[Opening EXERCISE DATA section]

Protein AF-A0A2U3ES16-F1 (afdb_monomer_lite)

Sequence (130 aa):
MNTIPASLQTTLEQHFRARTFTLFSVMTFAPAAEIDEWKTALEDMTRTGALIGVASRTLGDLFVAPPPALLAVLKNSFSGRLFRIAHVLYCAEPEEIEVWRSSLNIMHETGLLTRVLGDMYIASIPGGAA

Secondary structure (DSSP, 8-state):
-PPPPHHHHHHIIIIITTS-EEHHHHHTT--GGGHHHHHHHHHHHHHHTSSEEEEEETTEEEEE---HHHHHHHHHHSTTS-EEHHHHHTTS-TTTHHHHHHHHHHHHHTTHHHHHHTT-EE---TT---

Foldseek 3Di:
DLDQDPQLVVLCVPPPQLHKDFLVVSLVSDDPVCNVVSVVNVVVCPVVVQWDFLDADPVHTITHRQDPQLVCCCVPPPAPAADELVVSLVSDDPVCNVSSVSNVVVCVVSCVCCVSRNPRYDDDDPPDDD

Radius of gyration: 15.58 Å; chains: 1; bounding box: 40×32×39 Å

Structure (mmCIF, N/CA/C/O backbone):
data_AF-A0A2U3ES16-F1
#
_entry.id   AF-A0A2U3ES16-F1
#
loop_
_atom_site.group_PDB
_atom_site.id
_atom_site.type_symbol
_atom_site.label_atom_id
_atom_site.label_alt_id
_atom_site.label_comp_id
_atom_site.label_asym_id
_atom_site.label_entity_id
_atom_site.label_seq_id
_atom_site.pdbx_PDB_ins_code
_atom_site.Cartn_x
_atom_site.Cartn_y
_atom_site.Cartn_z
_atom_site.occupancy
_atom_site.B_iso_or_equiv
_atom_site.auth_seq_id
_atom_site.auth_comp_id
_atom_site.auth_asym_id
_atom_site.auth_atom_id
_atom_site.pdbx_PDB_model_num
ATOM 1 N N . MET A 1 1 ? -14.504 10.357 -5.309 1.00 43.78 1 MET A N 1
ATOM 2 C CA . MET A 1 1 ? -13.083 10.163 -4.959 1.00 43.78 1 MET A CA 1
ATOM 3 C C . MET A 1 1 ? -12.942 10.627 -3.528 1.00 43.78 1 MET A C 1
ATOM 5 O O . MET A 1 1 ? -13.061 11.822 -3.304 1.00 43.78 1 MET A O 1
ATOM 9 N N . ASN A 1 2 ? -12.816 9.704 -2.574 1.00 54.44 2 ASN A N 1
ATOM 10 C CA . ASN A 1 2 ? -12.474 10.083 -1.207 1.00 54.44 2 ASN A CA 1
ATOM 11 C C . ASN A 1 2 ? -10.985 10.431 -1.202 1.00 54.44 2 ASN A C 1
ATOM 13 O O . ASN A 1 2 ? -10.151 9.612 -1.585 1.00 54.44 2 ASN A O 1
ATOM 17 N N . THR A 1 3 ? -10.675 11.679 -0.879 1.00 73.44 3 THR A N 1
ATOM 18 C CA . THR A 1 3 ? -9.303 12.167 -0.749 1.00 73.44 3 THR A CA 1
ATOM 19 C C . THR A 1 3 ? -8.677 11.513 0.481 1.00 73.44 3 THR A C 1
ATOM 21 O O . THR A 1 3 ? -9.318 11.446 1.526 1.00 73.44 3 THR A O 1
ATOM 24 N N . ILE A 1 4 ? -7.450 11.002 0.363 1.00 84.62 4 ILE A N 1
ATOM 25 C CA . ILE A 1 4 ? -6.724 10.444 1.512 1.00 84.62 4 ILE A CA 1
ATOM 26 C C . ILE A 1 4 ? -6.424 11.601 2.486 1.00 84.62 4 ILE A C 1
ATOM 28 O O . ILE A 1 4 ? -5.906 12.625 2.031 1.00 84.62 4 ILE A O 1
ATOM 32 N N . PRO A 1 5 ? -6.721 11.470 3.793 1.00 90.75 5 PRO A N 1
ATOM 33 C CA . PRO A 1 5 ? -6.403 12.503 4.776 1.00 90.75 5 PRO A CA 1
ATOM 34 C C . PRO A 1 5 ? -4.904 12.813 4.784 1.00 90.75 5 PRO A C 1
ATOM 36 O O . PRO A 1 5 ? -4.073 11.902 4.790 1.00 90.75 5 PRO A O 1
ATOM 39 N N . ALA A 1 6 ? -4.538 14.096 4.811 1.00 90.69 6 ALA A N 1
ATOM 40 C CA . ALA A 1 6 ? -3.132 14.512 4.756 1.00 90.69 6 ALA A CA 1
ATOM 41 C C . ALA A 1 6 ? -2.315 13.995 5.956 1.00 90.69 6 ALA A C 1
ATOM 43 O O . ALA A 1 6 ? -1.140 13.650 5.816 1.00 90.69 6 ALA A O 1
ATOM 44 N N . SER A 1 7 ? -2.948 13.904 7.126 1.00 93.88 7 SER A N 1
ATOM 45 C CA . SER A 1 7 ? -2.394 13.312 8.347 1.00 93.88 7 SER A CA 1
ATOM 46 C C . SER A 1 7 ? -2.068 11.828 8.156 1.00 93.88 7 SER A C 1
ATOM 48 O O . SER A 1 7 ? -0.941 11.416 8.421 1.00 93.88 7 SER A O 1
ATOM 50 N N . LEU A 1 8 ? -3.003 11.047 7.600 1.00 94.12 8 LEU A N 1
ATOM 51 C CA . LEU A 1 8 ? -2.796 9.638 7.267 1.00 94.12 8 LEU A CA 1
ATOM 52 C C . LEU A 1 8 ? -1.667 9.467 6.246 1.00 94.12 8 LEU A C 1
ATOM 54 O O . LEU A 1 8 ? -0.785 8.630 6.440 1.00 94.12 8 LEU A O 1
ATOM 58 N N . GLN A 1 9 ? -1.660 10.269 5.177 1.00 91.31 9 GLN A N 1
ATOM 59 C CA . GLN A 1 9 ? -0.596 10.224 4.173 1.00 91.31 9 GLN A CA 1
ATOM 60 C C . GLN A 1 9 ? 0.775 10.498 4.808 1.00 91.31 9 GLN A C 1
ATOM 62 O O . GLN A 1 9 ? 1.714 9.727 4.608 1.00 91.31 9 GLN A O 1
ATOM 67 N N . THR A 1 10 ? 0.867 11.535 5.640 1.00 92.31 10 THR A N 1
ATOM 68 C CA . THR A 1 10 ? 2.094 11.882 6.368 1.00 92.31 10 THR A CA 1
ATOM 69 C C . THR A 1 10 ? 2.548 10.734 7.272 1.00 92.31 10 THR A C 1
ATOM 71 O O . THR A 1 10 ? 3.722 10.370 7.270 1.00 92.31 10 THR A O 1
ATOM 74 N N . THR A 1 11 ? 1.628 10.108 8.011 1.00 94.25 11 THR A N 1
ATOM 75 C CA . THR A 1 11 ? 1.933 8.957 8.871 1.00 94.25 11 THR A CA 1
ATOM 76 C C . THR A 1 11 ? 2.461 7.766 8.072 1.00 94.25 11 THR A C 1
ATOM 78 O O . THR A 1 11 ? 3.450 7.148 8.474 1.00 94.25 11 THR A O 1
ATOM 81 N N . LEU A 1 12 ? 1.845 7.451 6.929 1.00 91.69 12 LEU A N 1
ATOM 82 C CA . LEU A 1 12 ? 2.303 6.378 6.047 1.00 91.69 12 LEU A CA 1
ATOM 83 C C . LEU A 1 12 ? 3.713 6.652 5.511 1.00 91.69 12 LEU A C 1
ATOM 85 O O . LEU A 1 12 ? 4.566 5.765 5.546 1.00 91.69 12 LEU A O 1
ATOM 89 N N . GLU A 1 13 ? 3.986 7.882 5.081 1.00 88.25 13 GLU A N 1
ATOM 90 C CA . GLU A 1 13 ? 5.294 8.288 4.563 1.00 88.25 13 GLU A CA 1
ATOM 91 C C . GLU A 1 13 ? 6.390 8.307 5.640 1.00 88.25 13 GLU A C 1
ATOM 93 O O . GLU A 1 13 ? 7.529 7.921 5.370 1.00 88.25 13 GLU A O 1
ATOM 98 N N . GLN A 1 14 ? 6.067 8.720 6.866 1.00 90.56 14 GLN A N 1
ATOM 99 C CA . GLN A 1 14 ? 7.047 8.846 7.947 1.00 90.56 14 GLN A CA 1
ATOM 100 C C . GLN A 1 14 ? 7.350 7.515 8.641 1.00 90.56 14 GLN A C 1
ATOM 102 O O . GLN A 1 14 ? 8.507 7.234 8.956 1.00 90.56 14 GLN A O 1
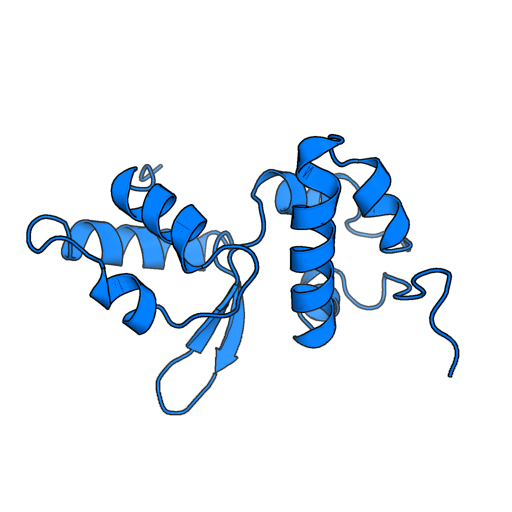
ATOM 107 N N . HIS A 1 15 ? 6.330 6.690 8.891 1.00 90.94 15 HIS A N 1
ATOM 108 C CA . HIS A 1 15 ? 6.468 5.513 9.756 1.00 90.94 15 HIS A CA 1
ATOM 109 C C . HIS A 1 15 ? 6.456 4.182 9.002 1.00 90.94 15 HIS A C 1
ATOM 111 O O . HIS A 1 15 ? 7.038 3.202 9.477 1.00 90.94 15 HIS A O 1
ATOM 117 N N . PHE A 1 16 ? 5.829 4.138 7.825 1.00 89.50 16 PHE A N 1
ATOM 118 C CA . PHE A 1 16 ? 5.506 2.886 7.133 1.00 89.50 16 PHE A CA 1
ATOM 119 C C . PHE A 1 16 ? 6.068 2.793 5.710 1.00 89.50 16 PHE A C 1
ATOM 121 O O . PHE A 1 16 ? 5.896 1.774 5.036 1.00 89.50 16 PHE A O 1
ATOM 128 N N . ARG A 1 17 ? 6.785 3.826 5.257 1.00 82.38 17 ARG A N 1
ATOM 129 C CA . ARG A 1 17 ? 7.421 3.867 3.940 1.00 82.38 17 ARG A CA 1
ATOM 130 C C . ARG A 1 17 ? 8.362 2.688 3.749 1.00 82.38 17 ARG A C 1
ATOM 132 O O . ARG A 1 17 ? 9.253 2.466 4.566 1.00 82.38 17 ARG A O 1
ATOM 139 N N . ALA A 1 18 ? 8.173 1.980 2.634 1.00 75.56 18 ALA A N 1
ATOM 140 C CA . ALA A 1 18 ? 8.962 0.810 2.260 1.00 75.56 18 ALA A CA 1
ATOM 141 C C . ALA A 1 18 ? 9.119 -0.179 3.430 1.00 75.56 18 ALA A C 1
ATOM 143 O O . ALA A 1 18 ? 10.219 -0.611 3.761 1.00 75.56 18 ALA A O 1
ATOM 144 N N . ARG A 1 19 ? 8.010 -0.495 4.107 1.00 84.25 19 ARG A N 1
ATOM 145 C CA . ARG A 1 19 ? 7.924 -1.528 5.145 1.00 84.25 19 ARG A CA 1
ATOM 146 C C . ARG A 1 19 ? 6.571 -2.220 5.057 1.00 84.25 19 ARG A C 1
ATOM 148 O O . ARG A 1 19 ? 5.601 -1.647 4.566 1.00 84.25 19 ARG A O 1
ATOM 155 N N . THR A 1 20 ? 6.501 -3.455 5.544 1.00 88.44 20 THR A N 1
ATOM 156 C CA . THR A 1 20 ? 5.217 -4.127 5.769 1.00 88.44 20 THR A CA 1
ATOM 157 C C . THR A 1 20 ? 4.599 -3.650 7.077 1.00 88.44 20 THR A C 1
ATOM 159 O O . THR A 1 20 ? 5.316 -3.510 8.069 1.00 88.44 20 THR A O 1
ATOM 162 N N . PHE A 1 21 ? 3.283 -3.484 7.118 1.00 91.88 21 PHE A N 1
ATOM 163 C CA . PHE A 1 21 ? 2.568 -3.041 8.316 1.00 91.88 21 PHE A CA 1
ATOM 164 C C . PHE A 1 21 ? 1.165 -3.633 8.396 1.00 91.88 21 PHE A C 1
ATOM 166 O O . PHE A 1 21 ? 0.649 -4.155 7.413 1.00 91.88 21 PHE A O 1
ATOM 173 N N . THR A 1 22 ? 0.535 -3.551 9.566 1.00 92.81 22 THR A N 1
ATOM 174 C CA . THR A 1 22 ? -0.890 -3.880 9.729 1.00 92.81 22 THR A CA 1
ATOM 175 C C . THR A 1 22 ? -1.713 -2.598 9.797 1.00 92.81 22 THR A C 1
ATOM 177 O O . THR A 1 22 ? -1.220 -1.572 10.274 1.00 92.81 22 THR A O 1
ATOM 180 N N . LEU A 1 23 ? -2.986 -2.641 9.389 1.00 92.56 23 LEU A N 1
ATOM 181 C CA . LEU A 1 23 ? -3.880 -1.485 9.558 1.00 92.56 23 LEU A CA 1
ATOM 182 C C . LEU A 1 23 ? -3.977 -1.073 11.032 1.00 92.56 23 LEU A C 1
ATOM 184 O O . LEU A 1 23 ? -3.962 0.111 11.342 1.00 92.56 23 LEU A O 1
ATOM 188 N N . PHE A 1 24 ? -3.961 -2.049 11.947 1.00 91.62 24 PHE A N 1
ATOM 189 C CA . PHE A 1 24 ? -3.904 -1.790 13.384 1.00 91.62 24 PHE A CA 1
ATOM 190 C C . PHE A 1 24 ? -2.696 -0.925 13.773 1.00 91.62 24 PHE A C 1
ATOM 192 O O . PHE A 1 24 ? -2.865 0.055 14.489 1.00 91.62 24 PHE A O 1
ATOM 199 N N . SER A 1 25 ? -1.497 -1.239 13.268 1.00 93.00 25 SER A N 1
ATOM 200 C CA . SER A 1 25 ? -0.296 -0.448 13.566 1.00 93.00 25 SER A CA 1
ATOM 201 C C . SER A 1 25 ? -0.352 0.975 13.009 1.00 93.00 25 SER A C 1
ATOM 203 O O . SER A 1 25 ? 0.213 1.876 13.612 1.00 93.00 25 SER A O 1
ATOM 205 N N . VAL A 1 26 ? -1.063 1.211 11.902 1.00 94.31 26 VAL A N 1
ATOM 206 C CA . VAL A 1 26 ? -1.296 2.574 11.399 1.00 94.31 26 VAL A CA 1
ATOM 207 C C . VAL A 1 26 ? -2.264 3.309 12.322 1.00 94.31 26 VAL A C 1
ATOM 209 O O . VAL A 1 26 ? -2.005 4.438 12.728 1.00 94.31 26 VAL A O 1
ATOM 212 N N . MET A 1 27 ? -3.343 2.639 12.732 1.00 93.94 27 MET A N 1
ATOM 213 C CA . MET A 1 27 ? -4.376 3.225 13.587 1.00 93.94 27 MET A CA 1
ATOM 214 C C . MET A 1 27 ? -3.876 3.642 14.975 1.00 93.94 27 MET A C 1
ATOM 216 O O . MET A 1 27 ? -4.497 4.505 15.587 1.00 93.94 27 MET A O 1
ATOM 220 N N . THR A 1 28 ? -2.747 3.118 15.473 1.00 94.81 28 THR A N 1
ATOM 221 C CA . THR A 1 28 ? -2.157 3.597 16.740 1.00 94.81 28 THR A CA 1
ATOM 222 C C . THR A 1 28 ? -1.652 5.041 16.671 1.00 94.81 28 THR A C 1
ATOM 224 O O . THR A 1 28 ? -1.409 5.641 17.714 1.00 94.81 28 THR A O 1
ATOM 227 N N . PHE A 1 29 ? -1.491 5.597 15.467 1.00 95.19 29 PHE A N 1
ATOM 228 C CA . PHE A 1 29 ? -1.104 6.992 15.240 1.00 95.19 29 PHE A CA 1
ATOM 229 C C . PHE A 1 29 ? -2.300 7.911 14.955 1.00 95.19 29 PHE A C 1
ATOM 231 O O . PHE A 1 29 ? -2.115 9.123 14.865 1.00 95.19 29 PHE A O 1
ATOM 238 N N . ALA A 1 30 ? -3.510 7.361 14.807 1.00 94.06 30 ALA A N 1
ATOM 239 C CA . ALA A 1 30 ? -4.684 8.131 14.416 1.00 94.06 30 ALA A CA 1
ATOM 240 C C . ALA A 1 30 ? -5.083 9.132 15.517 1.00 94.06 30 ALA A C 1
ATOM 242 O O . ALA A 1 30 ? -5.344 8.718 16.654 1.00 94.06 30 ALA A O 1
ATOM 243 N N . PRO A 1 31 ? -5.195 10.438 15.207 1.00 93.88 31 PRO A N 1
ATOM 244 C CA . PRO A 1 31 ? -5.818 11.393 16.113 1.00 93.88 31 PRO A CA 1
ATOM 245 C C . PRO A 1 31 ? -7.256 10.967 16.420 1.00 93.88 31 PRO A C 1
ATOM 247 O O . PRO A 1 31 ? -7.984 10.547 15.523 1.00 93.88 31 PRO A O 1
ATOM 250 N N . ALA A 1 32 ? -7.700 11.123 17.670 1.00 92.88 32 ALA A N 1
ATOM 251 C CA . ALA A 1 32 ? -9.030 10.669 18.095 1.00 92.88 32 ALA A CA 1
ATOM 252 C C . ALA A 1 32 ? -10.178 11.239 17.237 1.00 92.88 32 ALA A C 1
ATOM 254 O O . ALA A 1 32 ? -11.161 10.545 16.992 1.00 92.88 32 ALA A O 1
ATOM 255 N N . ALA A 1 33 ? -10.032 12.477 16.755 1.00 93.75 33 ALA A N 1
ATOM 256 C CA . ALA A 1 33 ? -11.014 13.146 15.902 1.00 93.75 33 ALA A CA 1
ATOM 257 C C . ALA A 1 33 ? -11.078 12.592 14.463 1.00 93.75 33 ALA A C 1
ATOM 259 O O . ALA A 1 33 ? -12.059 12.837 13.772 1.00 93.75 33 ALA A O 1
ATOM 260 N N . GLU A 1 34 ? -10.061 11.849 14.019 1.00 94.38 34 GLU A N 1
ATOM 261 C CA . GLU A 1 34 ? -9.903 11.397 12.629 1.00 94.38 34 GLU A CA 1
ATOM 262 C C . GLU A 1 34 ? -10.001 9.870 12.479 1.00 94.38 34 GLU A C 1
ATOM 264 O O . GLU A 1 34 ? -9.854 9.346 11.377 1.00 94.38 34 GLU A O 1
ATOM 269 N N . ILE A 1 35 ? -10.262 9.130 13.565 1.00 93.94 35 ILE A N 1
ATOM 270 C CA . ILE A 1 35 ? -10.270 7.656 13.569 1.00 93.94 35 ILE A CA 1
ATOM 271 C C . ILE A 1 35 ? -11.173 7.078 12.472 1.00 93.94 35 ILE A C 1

[Closing EXERCISE DATA section]

AIM OF THE TASK
Output exactly the lines above, from the one holding "ATOM 270 C CA" through the end of the data, including the first and last.

ANSWER FOR THE TASK
ATOM 270 C CA . ILE A 1 35 ? -10.270 7.656 13.569 1.00 93.94 35 ILE A CA 1
ATOM 271 C C . ILE A 1 35 ? -11.173 7.078 12.472 1.00 93.94 35 ILE A C 1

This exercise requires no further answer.